ETL-framework 🏗️¶
A demo ETL framework designed to showcase high-quality data engineering principles and practices. This project isn’t production-grade - it’s a reference implementation that brings together key patterns like medallion architecture, data quality enforcement, CI/CD with GitHub Actions, Infrastructure as Code (IaC) using Databricks Asset Bundles (DABs), automated documentation, and more. It’s intended as a learning tool and best practice guide, demonstrating how to build reliable, maintainable, and secure data pipelines using modern tooling and engineering standards.
The pipeline is simulating a real-world online grocery analytics scenario: The business has asked for a dashboard to help category managers and supply chain analysts make better decisions around product placement, replenishment, and promotional effectiveness. They want to answer questions like:
Which products drive the most repeat purchases and should be prioritised?
Which promotions are actually increasing reorder rates or basket sizes?
How do sales patterns vary across departments and days of the week?
We are using a Kaggle Instacart Online Grocery dataset as a proxy for real transactional source data from an online grocer. See Use Case for more info.
Principles & Practices🚦¶
Medallion Architecture (Bronze → Silver → Gold) 🪙¶
Structured layering from raw ingestion to clean and consumable datasets. Bronze stores raw, Silver applies transformations and joins, and Gold produces analytics-ready outputs. This enables traceability and maintainability.
Data Quality 🧪¶
Automated DQ framework that warns or blocks bad data from writing to tables.
Leverages Databricks DQX to define expectation-based rules (e.g. completeness, uniqueness, patterns, ranges) at both row and column levels, enabling flexible validation pipelines.
Table health is continuously monitored using Lakehouse Monitoring, with support for profiling and drift detection over time.
Failures trigger Databricks SQL alerts, ensuring awareness of ata quality issues.
Data Modeling 🧩¶
Organizes the gold layer into relational star schemas using Kimball’s dimensional modeling approach.
Separates fact tables from dimension tables and promotes conformed dimensions for consistent analytics.
CI / CD with GitHub Actions & Databricks Asset Bundles 🔁¶
Run unit tests & linting on pull requests.
Validate Databricks Asset Bundle YAML to catch infra/configuration errors early.
Use GitHub Actions to deploy bundles to a dev environment automatically on pushes to main.
Support manual, SHA-controlled deployment to prod environments.
Isolate environments (dev, prod) using environment-specific DAB targets and variable substitution.
Trigger post-deployment actions like running DDL operations.
Auto-build and deploy Sphinx documentation to GitHub Pages on pushes to main, ensuring public docs stay current.
Leverage Git commit SHA or semantic version tags for traceability and rollback capabilities.
Promote to prod upon successful dev deployments.
Testing & Code Quality 🧪¶
Includes unit tests and integration tests, validating transforms, quality logic, and infrastructure using Pytest.
Enforces linting with Ruff and static typing with MyPy.
Documentation 📚¶
Fully Sphinx-documented (docs/) with autodoc configuration.
CI pipeline auto-deploys docs to GitHub Pages, ensuring public-facing documentation reflects the codebase.
Infrastructure as Code (DABS) 🧱¶
Databricks infrastructure is managed using DABS (Databricks Asset Bundles) for repeatable, declarative deployments.
Configurations define clusters, secrets, jobs, and workspace assets using YAML.
DABS integrates with GitHub Actions for automated validation and deployment as part of the CI/CD workflow.
Software Engineering Standards 💻¶
Configuration, constants, and logging are structured and centralized to promote maintainability, clarity, and consistent behavior across the codebase.
Abstractions like DeltaTable and DeltaWriter isolate complexity and support reusable logic across pipelines.
Security & Governance 🔐¶
Sensitive credentials (e.g.

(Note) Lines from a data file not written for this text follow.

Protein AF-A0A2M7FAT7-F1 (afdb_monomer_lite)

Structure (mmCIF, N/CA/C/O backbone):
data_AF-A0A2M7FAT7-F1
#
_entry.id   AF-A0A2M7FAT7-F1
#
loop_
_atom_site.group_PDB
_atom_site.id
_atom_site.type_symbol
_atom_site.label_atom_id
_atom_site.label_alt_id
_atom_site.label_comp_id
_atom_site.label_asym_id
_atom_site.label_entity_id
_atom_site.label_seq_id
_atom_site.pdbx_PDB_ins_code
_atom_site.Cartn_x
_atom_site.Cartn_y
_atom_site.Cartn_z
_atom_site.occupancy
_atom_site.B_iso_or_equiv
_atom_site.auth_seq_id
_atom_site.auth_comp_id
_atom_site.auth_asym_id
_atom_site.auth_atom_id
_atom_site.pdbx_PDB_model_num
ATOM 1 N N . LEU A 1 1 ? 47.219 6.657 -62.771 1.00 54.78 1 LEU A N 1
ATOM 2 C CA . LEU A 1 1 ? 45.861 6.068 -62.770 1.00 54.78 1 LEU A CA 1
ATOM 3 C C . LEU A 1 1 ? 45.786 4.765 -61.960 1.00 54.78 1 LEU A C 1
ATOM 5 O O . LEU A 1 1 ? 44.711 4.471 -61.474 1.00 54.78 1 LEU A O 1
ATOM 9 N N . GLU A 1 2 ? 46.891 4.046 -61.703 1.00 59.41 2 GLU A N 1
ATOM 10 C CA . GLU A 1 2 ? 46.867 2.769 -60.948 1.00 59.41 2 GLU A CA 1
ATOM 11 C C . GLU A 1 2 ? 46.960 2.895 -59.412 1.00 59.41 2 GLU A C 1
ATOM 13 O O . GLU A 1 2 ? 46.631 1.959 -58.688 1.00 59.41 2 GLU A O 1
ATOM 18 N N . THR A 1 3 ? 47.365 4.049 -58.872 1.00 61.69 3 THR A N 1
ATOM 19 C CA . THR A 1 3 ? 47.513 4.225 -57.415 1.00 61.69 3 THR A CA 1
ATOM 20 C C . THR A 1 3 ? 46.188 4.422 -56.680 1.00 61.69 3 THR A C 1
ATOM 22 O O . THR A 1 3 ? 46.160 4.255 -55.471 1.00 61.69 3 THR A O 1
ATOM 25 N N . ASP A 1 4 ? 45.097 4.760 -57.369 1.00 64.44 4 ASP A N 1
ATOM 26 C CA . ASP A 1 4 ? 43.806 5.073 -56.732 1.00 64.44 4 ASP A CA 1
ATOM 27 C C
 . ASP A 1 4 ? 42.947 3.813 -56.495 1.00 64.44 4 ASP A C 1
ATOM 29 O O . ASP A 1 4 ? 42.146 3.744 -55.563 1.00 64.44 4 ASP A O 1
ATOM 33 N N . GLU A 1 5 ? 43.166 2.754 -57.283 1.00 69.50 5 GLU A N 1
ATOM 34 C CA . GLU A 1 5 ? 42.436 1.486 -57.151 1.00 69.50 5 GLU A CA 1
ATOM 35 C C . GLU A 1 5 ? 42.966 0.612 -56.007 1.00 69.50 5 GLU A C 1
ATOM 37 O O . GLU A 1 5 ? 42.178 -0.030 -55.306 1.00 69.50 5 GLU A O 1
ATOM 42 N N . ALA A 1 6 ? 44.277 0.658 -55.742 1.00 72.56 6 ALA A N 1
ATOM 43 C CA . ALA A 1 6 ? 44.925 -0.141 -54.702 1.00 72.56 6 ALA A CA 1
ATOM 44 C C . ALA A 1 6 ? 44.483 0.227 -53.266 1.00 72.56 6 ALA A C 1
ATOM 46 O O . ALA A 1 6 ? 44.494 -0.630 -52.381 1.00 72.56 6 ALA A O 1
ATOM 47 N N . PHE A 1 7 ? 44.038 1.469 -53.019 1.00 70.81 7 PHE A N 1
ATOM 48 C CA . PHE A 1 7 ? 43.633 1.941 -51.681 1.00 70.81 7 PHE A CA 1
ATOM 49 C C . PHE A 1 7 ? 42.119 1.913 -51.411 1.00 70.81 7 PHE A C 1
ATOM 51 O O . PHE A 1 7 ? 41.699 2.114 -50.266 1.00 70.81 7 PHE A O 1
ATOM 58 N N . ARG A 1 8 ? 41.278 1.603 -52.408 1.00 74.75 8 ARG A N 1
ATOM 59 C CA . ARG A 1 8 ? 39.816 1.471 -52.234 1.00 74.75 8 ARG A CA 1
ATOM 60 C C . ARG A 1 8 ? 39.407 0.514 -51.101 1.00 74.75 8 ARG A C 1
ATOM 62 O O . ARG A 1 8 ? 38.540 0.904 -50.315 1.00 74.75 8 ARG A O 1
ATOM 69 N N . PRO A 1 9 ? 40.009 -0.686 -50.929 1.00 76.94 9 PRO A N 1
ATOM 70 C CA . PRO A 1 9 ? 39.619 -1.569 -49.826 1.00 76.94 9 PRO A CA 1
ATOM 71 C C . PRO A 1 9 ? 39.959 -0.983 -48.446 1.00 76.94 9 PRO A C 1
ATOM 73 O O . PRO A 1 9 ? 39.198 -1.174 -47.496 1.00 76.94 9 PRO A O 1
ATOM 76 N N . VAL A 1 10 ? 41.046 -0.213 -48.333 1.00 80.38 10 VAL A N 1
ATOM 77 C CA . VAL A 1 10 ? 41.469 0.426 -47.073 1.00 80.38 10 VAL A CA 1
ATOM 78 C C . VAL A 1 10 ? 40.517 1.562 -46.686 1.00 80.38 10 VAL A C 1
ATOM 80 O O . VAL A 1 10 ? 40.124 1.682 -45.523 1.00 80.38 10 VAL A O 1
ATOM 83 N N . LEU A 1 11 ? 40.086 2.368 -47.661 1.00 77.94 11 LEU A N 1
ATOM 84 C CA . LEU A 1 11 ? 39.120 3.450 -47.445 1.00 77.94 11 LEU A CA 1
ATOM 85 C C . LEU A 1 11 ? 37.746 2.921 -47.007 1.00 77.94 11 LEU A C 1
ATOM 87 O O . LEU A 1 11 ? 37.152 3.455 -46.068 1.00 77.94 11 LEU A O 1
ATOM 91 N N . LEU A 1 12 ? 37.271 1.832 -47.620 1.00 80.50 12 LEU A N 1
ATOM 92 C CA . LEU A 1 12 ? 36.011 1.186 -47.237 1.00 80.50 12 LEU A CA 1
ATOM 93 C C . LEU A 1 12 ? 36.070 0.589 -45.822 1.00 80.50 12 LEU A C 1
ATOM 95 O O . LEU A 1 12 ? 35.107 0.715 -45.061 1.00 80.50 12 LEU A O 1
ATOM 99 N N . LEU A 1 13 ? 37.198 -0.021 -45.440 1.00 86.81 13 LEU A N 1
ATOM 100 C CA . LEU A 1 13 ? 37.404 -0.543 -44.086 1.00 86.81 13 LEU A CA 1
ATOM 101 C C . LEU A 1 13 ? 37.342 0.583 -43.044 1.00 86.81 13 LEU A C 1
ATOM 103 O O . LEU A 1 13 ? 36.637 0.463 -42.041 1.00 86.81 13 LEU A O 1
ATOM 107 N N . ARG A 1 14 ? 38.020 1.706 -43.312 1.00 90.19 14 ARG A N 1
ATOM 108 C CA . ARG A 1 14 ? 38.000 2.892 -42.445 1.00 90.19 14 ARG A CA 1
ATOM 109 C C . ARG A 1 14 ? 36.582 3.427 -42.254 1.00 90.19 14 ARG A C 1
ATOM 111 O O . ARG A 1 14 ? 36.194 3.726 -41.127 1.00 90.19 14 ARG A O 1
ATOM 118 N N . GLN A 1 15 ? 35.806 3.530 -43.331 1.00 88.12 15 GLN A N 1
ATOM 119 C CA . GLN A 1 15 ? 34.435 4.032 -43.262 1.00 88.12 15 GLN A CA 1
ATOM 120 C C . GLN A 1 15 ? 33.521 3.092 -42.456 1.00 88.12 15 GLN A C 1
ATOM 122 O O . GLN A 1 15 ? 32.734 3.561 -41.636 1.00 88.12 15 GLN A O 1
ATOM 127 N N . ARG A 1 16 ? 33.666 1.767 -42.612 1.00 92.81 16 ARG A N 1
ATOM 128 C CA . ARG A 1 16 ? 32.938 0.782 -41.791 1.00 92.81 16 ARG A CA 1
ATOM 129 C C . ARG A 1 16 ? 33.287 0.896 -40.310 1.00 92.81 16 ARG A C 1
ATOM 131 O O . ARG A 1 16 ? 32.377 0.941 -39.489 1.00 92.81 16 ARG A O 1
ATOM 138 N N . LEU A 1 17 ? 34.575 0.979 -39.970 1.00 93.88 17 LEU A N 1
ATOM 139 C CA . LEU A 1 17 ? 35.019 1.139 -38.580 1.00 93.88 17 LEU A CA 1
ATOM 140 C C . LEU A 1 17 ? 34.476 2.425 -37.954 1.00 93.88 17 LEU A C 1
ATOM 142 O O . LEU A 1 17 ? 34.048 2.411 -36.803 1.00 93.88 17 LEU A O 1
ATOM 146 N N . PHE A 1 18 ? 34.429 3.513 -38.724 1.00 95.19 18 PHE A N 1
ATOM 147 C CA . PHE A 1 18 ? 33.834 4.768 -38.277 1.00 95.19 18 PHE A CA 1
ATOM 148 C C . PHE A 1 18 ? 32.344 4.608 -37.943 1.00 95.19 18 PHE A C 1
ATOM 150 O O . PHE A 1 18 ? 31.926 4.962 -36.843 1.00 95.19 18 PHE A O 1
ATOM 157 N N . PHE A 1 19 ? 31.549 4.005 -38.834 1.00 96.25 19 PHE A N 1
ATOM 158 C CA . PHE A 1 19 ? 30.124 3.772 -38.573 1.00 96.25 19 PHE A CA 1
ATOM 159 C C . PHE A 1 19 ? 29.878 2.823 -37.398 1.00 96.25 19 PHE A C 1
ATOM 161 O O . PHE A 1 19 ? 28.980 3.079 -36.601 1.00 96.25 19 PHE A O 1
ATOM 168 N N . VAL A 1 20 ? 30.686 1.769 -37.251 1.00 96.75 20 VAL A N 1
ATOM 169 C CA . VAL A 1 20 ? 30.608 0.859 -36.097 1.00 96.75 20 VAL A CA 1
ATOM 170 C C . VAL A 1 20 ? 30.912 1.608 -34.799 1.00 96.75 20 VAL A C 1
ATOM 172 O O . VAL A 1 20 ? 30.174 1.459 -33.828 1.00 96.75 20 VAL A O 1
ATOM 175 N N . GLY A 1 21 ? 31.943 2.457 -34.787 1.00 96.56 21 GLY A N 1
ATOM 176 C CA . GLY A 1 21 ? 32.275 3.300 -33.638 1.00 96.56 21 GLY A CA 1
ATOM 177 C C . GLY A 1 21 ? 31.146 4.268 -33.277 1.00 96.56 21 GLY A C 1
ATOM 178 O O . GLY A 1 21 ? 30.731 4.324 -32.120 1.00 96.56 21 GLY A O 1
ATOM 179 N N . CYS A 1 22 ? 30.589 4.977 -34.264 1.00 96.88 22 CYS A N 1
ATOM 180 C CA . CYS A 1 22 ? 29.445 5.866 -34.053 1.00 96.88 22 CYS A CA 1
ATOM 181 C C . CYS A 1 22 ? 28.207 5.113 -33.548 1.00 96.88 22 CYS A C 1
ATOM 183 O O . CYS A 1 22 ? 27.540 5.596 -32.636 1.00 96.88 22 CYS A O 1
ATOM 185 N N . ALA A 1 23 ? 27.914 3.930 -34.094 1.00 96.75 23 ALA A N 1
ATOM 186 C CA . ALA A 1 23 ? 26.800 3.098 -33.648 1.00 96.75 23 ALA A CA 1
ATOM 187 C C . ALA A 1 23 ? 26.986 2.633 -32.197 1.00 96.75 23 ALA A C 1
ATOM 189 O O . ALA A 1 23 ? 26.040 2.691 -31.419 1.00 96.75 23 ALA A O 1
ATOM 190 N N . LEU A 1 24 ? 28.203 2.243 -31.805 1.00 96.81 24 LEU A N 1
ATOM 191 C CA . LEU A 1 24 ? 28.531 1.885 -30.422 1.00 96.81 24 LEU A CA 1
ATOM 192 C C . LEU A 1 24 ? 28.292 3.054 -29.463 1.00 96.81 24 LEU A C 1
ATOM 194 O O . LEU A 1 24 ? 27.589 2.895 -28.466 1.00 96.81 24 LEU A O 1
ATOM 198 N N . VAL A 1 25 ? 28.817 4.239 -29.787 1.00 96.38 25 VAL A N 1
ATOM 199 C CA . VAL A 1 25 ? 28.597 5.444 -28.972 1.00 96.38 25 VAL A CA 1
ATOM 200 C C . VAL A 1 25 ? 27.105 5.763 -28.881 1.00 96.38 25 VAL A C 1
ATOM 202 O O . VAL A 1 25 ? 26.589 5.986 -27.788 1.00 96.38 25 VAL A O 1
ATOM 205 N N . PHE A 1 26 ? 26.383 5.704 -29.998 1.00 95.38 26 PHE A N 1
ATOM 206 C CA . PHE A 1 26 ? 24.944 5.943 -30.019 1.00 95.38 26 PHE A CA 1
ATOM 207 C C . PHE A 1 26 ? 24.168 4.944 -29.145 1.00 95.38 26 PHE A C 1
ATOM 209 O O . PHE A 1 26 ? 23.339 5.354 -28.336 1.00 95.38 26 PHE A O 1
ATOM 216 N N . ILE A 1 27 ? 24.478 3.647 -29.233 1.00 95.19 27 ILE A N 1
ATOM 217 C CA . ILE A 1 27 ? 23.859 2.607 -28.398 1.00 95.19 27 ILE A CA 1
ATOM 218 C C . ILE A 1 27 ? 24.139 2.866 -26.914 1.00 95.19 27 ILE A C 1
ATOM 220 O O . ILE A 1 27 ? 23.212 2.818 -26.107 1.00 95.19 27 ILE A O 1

API keys, database passwords) are never hardcoded and are securely managed via GitHub secrets. Secrets are injected at runtime using environment variables or cluster scopes.
Tables are defined and registered within Unity Catalog, enabling centralized data governance across workspaces. This allows for fine-grained access controls, lineage tracking, and auditability.
Permissions are set at the catalog, schema, and table level to restrict access based on least privilege principles (e.g. consumers only have read access to Gold; only SPNs or authorised users have write access).
Unity Catalog automatically tracks table lineage and access history, supporting traceability for all medallion-layered tables.
Note: This is an ongoing demo framework. Some elements are partially implemented or stubbed for demonstration purposes. While ingestion is included to enable end-to-end flow, this project focuses more on downstream practices.